Researchers created a program to repeatedly alter an image – it would hide parts of the picture, for example. “When we hid the wolf in the image and sent it across, the network would still predict that it was a wolf, but when we hid the snow, it would not be able to predict that it was a wolf anymore,” Singh explains.
He describes systems that look at what neural networks are “thinking” as neuroscience, whereas he compares this deductive method, based on what the neural network ends up classifying, to psychology.

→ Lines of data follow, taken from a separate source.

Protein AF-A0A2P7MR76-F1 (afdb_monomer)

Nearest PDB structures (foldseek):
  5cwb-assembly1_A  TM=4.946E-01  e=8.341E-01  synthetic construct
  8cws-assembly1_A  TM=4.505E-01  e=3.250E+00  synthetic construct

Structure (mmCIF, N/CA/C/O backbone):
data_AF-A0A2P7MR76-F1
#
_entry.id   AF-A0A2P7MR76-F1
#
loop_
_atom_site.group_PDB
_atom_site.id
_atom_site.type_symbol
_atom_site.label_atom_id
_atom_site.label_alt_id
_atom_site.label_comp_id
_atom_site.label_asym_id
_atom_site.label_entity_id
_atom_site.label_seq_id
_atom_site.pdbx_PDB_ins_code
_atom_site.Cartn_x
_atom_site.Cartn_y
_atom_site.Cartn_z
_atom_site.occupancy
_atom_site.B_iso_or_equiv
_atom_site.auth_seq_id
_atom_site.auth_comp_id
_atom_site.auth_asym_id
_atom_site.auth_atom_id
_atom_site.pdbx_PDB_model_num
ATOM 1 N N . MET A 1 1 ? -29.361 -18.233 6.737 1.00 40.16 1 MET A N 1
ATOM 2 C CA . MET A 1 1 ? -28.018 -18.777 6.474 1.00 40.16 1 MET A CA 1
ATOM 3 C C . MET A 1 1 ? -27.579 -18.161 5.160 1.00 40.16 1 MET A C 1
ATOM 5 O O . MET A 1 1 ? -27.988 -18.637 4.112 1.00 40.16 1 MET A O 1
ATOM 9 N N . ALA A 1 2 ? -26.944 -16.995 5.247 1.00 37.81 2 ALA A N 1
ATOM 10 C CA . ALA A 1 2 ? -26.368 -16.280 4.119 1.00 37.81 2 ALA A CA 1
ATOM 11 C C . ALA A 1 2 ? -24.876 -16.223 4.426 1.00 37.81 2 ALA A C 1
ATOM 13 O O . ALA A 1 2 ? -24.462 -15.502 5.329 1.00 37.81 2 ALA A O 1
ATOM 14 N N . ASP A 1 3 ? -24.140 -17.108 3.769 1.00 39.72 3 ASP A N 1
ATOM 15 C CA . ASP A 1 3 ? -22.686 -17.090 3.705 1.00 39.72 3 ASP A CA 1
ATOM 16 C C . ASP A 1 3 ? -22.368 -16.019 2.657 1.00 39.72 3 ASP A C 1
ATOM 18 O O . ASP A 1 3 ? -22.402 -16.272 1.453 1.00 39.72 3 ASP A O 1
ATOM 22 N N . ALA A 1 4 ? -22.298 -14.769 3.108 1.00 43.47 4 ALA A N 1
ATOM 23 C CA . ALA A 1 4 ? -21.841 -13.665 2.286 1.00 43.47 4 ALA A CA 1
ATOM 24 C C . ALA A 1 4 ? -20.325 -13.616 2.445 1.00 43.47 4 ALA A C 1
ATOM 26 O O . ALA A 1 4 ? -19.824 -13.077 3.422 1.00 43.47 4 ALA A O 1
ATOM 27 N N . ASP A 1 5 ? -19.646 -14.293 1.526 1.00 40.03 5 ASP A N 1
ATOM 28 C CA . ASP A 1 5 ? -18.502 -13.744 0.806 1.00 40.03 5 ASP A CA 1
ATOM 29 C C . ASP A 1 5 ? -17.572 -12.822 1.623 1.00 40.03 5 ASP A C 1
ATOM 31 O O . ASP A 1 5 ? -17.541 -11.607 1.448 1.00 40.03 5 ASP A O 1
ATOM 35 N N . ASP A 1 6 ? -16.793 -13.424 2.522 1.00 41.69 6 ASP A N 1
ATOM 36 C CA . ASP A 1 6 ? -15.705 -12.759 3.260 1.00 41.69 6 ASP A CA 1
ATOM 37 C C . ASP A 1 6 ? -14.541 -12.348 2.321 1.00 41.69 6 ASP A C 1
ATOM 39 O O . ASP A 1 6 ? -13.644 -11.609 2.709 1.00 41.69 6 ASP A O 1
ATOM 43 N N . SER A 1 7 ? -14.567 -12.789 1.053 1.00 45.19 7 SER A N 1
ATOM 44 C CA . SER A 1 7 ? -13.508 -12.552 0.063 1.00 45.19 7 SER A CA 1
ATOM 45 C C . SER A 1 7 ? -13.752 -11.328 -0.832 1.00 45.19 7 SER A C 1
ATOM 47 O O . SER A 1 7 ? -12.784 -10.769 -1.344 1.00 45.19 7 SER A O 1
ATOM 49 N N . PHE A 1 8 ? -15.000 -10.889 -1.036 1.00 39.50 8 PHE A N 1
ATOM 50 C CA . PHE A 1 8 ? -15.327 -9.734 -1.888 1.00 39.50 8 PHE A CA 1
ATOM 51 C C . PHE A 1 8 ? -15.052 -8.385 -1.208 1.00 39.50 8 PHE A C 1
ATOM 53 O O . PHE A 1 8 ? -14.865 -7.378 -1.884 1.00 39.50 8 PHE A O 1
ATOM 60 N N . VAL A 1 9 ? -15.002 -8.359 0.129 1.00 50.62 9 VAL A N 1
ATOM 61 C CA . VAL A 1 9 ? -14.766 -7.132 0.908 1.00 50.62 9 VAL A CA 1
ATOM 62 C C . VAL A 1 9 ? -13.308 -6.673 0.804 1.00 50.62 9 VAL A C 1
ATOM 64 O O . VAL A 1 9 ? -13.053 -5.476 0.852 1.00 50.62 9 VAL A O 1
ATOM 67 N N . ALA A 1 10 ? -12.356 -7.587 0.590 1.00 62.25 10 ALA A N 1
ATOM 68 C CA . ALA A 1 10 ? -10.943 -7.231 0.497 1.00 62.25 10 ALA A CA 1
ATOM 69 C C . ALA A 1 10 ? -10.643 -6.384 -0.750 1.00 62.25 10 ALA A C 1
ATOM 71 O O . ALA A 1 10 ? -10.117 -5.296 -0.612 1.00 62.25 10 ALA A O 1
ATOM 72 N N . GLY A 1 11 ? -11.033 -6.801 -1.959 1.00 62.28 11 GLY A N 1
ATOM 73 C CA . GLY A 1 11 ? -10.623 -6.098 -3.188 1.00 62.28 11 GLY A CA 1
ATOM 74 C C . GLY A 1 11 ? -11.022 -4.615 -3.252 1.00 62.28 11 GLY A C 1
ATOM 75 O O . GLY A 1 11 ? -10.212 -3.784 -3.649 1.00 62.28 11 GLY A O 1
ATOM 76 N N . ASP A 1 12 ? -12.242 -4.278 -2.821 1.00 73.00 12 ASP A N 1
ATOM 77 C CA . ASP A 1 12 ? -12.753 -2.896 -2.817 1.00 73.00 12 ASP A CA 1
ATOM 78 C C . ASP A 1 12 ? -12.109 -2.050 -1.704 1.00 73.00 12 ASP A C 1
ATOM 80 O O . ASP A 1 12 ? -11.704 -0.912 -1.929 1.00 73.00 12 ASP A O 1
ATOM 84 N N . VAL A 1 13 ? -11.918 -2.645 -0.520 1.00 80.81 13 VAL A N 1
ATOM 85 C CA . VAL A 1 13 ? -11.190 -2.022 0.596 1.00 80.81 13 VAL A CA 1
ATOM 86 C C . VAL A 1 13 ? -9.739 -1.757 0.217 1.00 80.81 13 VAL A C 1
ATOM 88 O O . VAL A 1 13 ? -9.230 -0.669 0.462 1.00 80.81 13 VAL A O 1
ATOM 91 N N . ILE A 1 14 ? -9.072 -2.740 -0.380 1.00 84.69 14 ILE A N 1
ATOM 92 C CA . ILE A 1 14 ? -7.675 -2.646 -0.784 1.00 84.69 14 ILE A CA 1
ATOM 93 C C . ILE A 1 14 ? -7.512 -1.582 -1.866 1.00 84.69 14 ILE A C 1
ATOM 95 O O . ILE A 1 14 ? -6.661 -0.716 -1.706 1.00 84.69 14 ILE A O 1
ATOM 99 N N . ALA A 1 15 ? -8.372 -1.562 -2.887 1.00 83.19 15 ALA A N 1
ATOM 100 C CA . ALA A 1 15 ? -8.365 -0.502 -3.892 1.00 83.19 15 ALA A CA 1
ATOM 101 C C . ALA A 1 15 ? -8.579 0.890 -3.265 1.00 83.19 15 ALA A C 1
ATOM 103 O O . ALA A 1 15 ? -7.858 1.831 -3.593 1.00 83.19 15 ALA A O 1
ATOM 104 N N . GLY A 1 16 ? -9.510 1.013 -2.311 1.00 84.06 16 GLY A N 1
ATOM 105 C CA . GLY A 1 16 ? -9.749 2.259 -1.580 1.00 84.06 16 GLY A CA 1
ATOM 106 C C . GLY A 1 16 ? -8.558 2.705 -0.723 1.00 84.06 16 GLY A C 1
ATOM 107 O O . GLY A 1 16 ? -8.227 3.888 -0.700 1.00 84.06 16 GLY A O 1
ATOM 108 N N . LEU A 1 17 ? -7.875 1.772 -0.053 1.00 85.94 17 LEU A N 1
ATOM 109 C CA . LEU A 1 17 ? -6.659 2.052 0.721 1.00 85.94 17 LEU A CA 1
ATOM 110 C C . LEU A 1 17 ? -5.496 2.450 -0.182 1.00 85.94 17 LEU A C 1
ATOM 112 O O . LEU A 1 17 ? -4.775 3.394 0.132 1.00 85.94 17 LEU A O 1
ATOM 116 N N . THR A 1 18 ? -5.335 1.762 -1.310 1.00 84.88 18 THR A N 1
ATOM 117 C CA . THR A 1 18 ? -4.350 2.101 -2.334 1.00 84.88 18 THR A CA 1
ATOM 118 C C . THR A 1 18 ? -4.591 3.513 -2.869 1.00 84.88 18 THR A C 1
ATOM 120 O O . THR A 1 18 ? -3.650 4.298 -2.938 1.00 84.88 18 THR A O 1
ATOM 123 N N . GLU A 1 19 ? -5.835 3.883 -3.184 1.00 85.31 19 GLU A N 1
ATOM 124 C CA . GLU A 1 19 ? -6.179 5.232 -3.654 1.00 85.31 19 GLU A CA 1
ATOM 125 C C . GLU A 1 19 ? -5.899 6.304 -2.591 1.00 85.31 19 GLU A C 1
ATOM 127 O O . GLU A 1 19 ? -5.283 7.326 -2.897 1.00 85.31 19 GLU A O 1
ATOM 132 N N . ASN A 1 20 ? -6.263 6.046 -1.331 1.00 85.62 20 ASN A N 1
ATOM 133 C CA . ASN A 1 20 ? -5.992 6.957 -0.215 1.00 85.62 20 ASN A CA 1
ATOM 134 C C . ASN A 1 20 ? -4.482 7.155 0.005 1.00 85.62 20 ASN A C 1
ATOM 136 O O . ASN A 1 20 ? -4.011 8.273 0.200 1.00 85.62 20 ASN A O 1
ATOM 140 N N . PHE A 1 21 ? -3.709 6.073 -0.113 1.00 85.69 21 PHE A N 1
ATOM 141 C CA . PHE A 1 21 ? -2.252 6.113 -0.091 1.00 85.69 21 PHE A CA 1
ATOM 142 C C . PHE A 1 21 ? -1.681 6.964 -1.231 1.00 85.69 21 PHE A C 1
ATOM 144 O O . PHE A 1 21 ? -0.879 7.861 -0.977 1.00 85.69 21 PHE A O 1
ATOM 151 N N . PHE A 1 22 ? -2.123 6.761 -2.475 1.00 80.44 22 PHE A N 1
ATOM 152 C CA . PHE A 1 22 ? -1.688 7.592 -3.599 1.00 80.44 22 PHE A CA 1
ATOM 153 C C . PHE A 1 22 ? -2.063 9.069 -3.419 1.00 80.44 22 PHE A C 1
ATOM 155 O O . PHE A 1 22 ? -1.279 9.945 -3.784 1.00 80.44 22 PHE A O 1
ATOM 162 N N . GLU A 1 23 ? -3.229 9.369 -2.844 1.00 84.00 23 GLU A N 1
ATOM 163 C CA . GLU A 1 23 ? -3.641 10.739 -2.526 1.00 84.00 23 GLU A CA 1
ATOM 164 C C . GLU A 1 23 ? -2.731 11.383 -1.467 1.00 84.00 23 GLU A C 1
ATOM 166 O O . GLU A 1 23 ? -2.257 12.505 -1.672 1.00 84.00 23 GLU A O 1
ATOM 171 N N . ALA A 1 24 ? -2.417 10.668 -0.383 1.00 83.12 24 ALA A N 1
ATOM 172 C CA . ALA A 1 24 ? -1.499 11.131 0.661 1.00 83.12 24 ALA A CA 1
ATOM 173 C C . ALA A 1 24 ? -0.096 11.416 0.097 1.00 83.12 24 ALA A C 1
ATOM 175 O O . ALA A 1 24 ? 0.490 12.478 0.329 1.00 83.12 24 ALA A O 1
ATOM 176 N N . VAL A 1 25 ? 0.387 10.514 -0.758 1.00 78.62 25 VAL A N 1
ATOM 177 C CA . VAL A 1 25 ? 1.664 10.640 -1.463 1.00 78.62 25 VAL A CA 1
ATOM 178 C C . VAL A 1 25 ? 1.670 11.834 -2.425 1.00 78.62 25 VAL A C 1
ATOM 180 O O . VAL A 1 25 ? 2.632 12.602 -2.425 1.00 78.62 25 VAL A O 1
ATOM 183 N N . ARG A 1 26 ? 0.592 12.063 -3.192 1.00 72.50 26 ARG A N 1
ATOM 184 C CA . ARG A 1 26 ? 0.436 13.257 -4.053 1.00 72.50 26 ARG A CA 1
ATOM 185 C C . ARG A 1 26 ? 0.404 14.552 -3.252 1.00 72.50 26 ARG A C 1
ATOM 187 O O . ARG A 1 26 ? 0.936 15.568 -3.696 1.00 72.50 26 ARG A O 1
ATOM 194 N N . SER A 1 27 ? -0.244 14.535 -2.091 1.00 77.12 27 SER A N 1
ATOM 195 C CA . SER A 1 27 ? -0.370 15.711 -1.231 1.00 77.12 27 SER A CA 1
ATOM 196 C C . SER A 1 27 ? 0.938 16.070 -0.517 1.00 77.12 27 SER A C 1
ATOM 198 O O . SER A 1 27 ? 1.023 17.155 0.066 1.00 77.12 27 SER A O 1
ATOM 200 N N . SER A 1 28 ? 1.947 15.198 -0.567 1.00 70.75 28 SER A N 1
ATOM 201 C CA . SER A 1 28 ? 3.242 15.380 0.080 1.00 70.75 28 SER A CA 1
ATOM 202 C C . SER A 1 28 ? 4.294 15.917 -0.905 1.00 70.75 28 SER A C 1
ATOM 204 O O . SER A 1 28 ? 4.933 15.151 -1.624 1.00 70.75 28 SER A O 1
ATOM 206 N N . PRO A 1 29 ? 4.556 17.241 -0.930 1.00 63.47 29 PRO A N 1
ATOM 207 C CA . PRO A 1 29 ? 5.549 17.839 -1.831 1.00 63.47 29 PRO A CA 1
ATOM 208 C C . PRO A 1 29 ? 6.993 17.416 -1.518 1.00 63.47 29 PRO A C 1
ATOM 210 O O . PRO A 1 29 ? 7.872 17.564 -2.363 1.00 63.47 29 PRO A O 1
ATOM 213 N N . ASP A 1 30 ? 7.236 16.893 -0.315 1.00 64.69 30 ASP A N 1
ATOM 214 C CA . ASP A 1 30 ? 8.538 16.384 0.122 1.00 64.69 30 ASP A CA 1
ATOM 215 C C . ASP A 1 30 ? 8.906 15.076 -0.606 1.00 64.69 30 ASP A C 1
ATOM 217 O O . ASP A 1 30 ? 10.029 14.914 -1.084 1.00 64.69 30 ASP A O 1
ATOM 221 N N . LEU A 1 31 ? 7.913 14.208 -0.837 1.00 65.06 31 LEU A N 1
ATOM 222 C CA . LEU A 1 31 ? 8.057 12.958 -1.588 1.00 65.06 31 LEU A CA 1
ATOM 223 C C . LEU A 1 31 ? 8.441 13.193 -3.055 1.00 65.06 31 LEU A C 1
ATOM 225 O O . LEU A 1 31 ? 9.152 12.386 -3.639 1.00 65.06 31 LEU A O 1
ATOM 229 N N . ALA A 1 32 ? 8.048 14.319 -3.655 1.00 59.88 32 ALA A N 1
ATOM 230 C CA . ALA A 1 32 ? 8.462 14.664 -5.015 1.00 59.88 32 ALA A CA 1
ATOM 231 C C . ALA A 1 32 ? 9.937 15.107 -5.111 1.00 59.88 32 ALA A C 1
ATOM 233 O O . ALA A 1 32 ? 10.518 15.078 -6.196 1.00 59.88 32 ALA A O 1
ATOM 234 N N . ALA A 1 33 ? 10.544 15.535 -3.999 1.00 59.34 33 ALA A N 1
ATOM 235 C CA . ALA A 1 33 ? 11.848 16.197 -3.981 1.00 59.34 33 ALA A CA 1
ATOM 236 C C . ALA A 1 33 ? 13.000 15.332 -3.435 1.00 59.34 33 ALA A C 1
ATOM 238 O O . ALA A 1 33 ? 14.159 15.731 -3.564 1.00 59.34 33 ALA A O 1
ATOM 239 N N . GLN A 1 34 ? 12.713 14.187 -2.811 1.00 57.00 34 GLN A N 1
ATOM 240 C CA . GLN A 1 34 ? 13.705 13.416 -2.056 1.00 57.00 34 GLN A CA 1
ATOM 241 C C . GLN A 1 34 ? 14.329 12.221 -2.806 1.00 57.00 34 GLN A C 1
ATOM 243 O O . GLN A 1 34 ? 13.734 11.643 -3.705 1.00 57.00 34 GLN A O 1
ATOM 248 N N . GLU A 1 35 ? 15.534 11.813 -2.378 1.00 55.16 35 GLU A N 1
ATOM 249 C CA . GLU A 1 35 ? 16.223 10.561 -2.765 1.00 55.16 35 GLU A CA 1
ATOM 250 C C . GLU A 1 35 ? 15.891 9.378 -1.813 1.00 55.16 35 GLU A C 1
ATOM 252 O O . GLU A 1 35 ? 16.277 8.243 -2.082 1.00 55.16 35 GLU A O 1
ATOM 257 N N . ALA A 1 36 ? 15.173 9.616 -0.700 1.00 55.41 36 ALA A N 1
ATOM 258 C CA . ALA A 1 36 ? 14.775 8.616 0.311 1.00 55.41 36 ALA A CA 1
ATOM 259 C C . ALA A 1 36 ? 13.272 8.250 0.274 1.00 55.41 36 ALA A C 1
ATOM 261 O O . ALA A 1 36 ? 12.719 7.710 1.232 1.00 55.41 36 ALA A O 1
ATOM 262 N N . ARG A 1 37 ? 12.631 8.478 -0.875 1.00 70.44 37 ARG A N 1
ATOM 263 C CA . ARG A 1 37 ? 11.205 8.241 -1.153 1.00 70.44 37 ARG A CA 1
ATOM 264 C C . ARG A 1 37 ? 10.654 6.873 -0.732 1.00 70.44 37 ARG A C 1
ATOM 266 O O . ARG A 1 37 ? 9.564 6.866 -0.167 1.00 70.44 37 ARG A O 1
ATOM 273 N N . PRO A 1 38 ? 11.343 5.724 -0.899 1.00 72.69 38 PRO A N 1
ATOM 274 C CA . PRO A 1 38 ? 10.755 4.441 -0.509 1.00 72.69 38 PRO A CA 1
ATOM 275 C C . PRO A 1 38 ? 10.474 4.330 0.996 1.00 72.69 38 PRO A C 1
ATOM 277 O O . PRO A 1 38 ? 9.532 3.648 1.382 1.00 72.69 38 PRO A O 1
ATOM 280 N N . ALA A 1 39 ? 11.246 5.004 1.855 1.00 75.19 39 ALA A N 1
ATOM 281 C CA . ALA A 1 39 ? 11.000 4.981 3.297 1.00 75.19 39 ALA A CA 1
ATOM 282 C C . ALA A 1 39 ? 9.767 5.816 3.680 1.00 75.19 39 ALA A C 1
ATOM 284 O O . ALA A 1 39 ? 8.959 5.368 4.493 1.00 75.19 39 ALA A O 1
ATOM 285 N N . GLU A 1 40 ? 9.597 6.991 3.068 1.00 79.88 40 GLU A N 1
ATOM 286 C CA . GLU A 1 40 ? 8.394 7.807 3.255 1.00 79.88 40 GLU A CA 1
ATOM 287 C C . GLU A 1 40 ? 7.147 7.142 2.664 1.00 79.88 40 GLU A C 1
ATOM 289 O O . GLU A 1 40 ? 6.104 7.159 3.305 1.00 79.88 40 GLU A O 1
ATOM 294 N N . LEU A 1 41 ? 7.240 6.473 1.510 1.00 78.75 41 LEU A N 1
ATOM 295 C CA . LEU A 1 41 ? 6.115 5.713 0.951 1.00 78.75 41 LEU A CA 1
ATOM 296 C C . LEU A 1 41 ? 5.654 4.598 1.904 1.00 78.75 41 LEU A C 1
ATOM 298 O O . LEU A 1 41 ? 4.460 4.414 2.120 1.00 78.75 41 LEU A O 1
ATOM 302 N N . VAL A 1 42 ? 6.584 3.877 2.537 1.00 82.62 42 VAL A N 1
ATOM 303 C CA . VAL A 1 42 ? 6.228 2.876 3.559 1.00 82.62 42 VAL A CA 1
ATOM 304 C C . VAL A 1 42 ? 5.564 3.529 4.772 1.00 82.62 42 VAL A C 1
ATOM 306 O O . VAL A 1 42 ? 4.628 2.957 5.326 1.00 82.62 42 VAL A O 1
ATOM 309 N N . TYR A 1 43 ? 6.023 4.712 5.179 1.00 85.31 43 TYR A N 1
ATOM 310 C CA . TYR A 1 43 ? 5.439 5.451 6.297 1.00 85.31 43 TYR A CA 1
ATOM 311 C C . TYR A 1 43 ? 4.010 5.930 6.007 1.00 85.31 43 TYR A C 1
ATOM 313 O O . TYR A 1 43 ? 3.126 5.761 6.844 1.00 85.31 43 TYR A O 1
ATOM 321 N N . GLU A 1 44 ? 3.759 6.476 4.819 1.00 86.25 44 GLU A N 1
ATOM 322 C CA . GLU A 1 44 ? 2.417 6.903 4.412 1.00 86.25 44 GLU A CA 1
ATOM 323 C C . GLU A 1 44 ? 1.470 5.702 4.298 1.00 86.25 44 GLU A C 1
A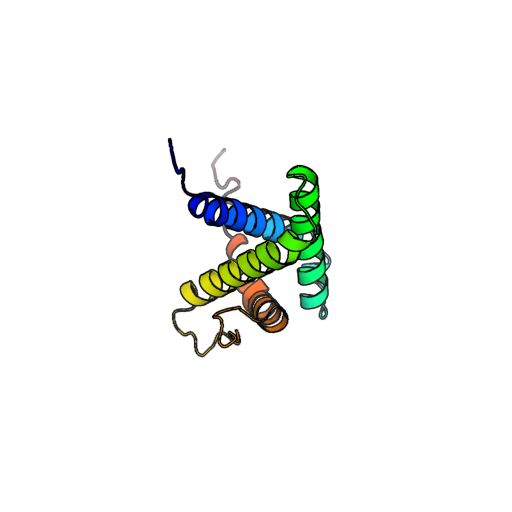TOM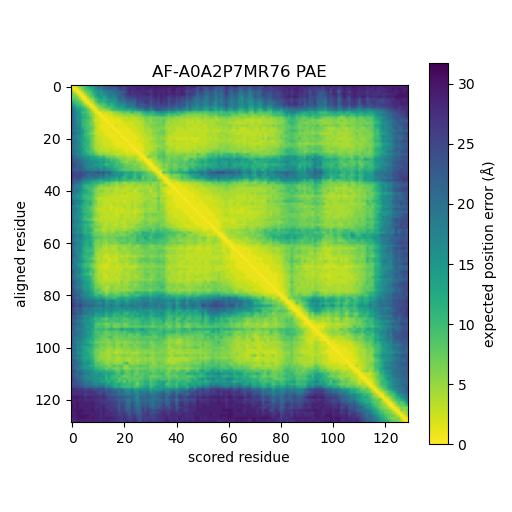 325 O O . GLU A 1 44 ? 0.331 5.754 4.762 1.00 86.25 44 GLU A O 1
ATOM 330 N N . LEU A 1 45 ? 1.950 4.579 3.754 1.00 85.81 45 LEU A N 1
ATOM 331 C CA . LEU A 1 45 ? 1.178 3.339 3.720 1.00 85.81 45 LEU A CA 1
ATOM 332 C C . LEU A 1 45 ? 0.836 2.852 5.139 1.00 85.81 45 LEU A C 1
ATOM 334 O O . LEU A 1 45 ? -0.303 2.467 5.399 1.00 85.81 45 LEU A O 1
ATOM 338 N N . ASP A 1 46 ? 1.797 2.899 6.066 1.00 87.38 46 ASP A N 1
ATOM 339 C CA . ASP A 1 46 ? 1.591 2.551 7.476 1.00 87.38 46 ASP A CA 1
ATOM 340 C C . ASP A 1 46 ? 0.523 3.433 8.138 1.00 87.38 46 ASP A C 1
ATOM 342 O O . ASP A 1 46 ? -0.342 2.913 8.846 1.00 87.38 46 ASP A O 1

Singh believes that you could apply this technique to forensic results. Suppose a customer complained that they didn’t get a bank loan based on their race. You might be able to present all the information about them to the network, ranging from age through to transaction history and credit usage many times, each time changing a small element. In that way, you might prove that the network was, in fact, taking race into account, or perhaps it was redlining her based on a late card payment a year ago.
We are chipping away at the concept of interpretable machine learning. Here’s the rub, though: that capability could also make it easier to game machine learning systems, creating patterns that they misinterpret. Imagine being able to fool an autonomous vehicle into thinking that a stop sign was a tree. It’s like the husky recognition program thrown into reverse.
Further irony: only through finding good explanations for AI can you make it easier to identify the attack points. According to Molnar, adding that transparency could eventually create a game of cat and mouse between AI developers and hackers trying to infiltrate your system.
“An argument in favour of open source is that everyone can read the code and exploits are quickly spotted and fixed,” he says. “Explainable machine learning has similarities to open-source code. The openness should make it easier to spot and fix possible exploits, but also (at least at first) easier to exploit the machine learning algorithm.”
That’s a controversial take. While the many-eyeballs argument has generally helped produce solid open-source software, there have been cases where the community model has not worked and bugs have remained hidden beyond the reach of all those eyeballs.
If AI and ML are in their infancy, interpretable and explainable systems are several stages before that – possibly embryonic. There’s no single, right or wrong way to tackle this challenge but there does exist a nagging concern: that the moment AI opens up is the moment it becomes readable to all.
The one silver lining? Hackers will already likely be working to understand and turn AI against us. It is, therefore, in our best interests to make ML understandable in order to act on that knowledge and thereby protect our systems – and us.